FIG. 23 illustrates how the Internet gateway of FIG. 21 may be advantageously employed to create a distributed IVR system supporting a plurality of users and content providers. Users use a plurality of telephones, 2200, to connect via ISDN switch 1215 to gateway 1285. Gateway 1285 connects to Internet 1720 via communications link HTTP 2225. A plurality of server hosts, as exemplified by server hosts 2210 and 2235, connect to Internet 1720 via exemplary HTTP communications links 2230 and 2220. Each server hosts a server as exemplified by server 2245. Each server has access to a storage device as exemplified by storage device 2215. Each storage device contains dialog documents as exemplified by dialog documents 2255. Each storage device may also contain a database as exemplified by database 2250.

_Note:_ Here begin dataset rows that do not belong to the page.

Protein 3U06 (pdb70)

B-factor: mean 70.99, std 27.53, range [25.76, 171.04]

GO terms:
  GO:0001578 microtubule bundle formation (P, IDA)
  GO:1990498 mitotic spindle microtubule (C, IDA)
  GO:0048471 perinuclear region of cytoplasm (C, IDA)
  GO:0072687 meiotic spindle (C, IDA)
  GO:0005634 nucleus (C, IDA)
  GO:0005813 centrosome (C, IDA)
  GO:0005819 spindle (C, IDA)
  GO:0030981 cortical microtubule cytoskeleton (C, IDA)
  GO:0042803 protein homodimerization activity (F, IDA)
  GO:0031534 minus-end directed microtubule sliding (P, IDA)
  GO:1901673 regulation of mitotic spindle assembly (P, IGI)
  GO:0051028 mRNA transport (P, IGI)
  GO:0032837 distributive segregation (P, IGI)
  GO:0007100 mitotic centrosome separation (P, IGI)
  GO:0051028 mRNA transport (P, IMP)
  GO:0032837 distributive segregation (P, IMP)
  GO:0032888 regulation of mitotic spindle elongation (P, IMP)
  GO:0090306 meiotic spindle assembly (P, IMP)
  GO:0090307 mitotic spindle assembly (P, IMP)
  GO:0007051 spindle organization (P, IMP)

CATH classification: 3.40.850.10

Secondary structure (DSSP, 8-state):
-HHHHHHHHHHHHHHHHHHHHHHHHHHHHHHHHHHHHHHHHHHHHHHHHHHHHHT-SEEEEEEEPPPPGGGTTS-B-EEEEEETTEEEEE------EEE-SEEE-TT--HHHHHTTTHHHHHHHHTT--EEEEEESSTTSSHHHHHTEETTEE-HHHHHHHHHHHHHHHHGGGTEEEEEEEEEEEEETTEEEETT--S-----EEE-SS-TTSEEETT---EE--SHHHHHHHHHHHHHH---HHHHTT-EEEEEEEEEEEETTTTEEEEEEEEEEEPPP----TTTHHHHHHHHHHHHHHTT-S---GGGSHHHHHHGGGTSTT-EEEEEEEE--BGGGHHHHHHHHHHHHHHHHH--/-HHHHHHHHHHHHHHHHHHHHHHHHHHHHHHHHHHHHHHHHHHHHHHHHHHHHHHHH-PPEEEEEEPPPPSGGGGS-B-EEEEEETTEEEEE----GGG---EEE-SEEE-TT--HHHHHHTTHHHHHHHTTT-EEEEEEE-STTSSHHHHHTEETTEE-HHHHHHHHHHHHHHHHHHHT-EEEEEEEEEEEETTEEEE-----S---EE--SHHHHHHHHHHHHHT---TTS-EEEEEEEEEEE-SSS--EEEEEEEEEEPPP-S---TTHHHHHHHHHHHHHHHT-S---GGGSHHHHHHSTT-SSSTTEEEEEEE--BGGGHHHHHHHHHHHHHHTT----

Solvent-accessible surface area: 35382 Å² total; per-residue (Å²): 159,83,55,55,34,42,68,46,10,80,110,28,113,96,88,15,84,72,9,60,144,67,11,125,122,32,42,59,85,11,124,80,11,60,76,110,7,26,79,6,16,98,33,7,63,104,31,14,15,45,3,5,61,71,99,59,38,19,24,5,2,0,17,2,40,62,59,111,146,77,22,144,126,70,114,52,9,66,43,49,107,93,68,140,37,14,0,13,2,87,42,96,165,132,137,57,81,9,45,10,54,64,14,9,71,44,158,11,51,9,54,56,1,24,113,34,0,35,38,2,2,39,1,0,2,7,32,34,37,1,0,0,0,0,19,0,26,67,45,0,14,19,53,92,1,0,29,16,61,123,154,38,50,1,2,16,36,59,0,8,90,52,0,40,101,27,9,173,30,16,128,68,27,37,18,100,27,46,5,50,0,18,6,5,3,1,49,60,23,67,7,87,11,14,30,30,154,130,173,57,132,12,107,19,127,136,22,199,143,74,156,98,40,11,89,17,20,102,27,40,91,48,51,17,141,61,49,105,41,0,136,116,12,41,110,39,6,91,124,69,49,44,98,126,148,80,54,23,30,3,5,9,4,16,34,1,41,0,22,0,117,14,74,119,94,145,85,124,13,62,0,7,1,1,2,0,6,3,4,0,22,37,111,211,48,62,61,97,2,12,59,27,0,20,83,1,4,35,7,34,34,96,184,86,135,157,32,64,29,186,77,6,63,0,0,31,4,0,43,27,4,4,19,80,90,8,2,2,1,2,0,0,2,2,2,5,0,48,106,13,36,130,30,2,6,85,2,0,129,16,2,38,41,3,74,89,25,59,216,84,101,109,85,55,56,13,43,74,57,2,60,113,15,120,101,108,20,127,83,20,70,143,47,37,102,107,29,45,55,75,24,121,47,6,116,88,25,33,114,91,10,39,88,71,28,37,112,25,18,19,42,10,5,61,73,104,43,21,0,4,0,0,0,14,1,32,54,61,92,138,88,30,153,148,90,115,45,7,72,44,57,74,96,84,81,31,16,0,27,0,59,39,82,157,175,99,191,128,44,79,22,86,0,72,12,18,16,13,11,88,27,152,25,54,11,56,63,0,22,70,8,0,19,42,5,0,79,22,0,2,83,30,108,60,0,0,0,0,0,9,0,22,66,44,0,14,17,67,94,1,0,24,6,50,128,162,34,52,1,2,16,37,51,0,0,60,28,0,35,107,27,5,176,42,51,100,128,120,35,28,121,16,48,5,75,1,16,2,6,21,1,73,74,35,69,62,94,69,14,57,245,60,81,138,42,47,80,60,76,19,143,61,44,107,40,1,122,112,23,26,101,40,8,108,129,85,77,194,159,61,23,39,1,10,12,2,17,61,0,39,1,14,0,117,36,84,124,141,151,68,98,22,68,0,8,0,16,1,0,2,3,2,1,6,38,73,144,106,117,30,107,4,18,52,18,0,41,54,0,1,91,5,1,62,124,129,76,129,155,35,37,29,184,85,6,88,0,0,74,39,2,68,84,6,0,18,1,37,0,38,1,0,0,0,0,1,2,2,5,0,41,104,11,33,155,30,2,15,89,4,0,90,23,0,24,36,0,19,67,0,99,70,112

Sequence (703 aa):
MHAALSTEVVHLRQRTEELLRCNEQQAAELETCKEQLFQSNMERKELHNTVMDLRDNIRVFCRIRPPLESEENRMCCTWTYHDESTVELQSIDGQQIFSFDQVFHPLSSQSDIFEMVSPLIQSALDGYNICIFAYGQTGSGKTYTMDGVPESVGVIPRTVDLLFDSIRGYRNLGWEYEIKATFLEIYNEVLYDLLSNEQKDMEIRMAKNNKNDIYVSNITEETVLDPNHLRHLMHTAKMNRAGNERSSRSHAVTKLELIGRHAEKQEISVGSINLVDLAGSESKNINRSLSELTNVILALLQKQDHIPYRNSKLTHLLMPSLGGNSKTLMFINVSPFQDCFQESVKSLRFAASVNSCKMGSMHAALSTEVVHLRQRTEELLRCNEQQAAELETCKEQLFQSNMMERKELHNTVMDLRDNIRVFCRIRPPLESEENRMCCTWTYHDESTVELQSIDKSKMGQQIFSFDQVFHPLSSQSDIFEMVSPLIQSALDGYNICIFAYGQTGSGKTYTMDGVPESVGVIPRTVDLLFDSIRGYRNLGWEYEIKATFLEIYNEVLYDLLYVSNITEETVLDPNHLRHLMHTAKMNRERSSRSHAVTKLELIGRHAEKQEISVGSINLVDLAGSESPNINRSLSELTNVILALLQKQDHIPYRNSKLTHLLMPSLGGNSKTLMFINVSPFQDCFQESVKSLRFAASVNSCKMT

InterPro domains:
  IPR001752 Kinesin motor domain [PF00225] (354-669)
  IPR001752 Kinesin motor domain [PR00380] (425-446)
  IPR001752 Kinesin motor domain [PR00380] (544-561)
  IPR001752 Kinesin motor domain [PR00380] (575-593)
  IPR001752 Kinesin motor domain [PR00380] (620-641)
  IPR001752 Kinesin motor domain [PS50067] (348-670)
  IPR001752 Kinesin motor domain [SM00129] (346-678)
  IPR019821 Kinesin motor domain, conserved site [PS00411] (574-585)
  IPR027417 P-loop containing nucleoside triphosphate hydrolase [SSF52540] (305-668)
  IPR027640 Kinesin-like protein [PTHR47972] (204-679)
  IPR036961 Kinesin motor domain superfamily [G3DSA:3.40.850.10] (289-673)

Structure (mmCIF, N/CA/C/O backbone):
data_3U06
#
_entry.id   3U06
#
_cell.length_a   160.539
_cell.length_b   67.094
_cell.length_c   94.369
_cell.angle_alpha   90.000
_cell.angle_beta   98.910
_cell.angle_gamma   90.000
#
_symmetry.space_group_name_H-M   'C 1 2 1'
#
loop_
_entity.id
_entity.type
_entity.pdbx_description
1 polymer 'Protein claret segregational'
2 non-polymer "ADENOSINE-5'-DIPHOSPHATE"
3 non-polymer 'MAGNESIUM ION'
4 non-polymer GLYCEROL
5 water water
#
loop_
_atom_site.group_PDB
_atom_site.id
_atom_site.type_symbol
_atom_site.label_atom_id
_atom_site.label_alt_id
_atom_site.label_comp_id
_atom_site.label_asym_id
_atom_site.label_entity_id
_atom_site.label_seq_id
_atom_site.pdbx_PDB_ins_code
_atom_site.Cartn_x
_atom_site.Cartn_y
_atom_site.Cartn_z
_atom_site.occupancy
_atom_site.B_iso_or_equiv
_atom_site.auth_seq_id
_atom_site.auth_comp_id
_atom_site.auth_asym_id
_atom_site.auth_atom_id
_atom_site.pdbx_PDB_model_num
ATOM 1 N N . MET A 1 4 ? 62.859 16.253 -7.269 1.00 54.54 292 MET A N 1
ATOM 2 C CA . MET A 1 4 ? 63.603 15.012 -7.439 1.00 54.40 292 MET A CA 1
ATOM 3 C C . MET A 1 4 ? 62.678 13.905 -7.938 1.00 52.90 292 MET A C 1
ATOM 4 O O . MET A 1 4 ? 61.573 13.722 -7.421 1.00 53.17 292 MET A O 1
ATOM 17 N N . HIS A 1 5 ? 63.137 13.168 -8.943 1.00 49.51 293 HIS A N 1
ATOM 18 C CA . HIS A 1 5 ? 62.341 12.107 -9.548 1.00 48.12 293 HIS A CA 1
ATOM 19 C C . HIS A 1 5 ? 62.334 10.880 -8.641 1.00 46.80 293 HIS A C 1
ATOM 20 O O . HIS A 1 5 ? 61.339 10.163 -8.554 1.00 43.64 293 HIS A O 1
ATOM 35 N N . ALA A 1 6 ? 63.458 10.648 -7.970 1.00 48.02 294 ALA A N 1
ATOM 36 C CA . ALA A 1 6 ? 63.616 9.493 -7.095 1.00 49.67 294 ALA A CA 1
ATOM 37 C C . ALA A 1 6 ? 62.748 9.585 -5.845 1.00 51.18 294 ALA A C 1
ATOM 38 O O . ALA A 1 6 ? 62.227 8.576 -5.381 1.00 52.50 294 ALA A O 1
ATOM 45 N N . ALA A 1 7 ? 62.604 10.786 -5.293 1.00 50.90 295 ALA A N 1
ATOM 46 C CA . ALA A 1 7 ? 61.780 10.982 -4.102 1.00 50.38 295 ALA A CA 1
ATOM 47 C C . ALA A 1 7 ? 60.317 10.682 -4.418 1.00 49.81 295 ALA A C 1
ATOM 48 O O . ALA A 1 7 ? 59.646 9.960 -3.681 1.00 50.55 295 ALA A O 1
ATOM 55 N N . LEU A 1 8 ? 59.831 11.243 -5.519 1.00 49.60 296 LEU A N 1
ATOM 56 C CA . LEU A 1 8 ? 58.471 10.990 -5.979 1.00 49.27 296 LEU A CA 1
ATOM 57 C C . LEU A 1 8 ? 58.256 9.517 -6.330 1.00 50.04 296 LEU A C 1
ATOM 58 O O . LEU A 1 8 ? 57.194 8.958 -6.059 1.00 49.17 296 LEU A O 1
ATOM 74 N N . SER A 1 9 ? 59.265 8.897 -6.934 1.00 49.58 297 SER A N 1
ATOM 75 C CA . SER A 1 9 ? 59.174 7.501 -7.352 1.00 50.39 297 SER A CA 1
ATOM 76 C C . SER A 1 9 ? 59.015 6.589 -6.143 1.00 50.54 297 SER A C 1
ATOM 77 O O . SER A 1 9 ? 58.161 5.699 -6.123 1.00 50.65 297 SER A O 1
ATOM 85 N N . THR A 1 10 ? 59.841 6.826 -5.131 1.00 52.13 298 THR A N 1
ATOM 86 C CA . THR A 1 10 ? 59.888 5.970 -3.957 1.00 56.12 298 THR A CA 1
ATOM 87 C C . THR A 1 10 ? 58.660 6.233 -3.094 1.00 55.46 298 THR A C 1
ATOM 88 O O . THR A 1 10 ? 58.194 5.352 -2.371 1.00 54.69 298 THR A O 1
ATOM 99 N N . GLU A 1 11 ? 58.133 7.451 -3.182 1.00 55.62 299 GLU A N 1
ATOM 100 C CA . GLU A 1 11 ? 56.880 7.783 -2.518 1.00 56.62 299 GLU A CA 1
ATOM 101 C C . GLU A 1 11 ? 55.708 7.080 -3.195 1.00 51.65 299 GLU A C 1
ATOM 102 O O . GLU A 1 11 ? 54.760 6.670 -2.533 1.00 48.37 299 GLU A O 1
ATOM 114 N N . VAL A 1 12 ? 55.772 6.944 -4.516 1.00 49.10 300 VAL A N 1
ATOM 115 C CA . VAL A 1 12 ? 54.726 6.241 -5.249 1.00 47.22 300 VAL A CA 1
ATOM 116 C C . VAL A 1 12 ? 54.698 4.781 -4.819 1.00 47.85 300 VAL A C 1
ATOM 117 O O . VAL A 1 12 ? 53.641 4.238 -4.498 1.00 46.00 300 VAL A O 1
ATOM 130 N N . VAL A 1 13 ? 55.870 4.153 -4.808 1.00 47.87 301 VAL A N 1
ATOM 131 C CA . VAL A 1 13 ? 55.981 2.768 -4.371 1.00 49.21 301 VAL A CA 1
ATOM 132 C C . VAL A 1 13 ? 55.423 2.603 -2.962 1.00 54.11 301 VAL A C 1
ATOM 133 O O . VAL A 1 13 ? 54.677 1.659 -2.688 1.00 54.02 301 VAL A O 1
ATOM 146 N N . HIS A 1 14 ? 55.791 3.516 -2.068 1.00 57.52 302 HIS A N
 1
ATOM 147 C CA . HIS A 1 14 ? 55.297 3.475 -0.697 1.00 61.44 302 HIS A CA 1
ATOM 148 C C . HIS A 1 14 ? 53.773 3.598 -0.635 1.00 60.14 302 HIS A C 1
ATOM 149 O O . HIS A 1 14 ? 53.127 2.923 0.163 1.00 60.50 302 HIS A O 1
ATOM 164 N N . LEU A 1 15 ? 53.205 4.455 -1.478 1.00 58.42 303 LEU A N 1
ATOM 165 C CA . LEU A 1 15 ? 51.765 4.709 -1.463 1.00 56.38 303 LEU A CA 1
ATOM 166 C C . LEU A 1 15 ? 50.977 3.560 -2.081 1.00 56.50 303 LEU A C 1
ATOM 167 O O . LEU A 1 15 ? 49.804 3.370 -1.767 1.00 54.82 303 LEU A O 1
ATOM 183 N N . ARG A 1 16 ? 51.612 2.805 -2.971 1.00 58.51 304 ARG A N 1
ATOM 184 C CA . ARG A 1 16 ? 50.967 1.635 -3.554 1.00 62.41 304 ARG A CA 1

 In operation, gateway 1285 is a virtual point of presence for content providers providing content on exemplary servers 2210 and 2235. The telephone numbers used to access the gateway may be keyed to any geographic location thus appearing to a user that the content provider is located in that geographic location. In reality, the content provider need only supply a single hosted site on the Internet and that hosted site may be accessible from a multitude of gateways located in any geographic location. Additionally, the distributed architecture of the IVR applications allows the business and dialog logic of an IVR application to be separated from the IVR call switching and management logic. The separation is achieved by isolating the dialog logic using dialog documents hosted entirely by the content provider and not by the gateway provider. The dialog documents can implement any desired business logic as well through the use of CGI scripts and their equivalents.
 Although this invention has been described in certain specific embodiments, many additional modifications and variations would be apparent to those skilled in the art. It is therefore to be understood that this invention may be practiced otherwise than as specifically described. Thus, the present embodiments of the invention should be considered in all respects as illustrative and not restrictive, the scope of the invention to be determined by claims supported by this application and the claim's equivalents rather than the foregoing description.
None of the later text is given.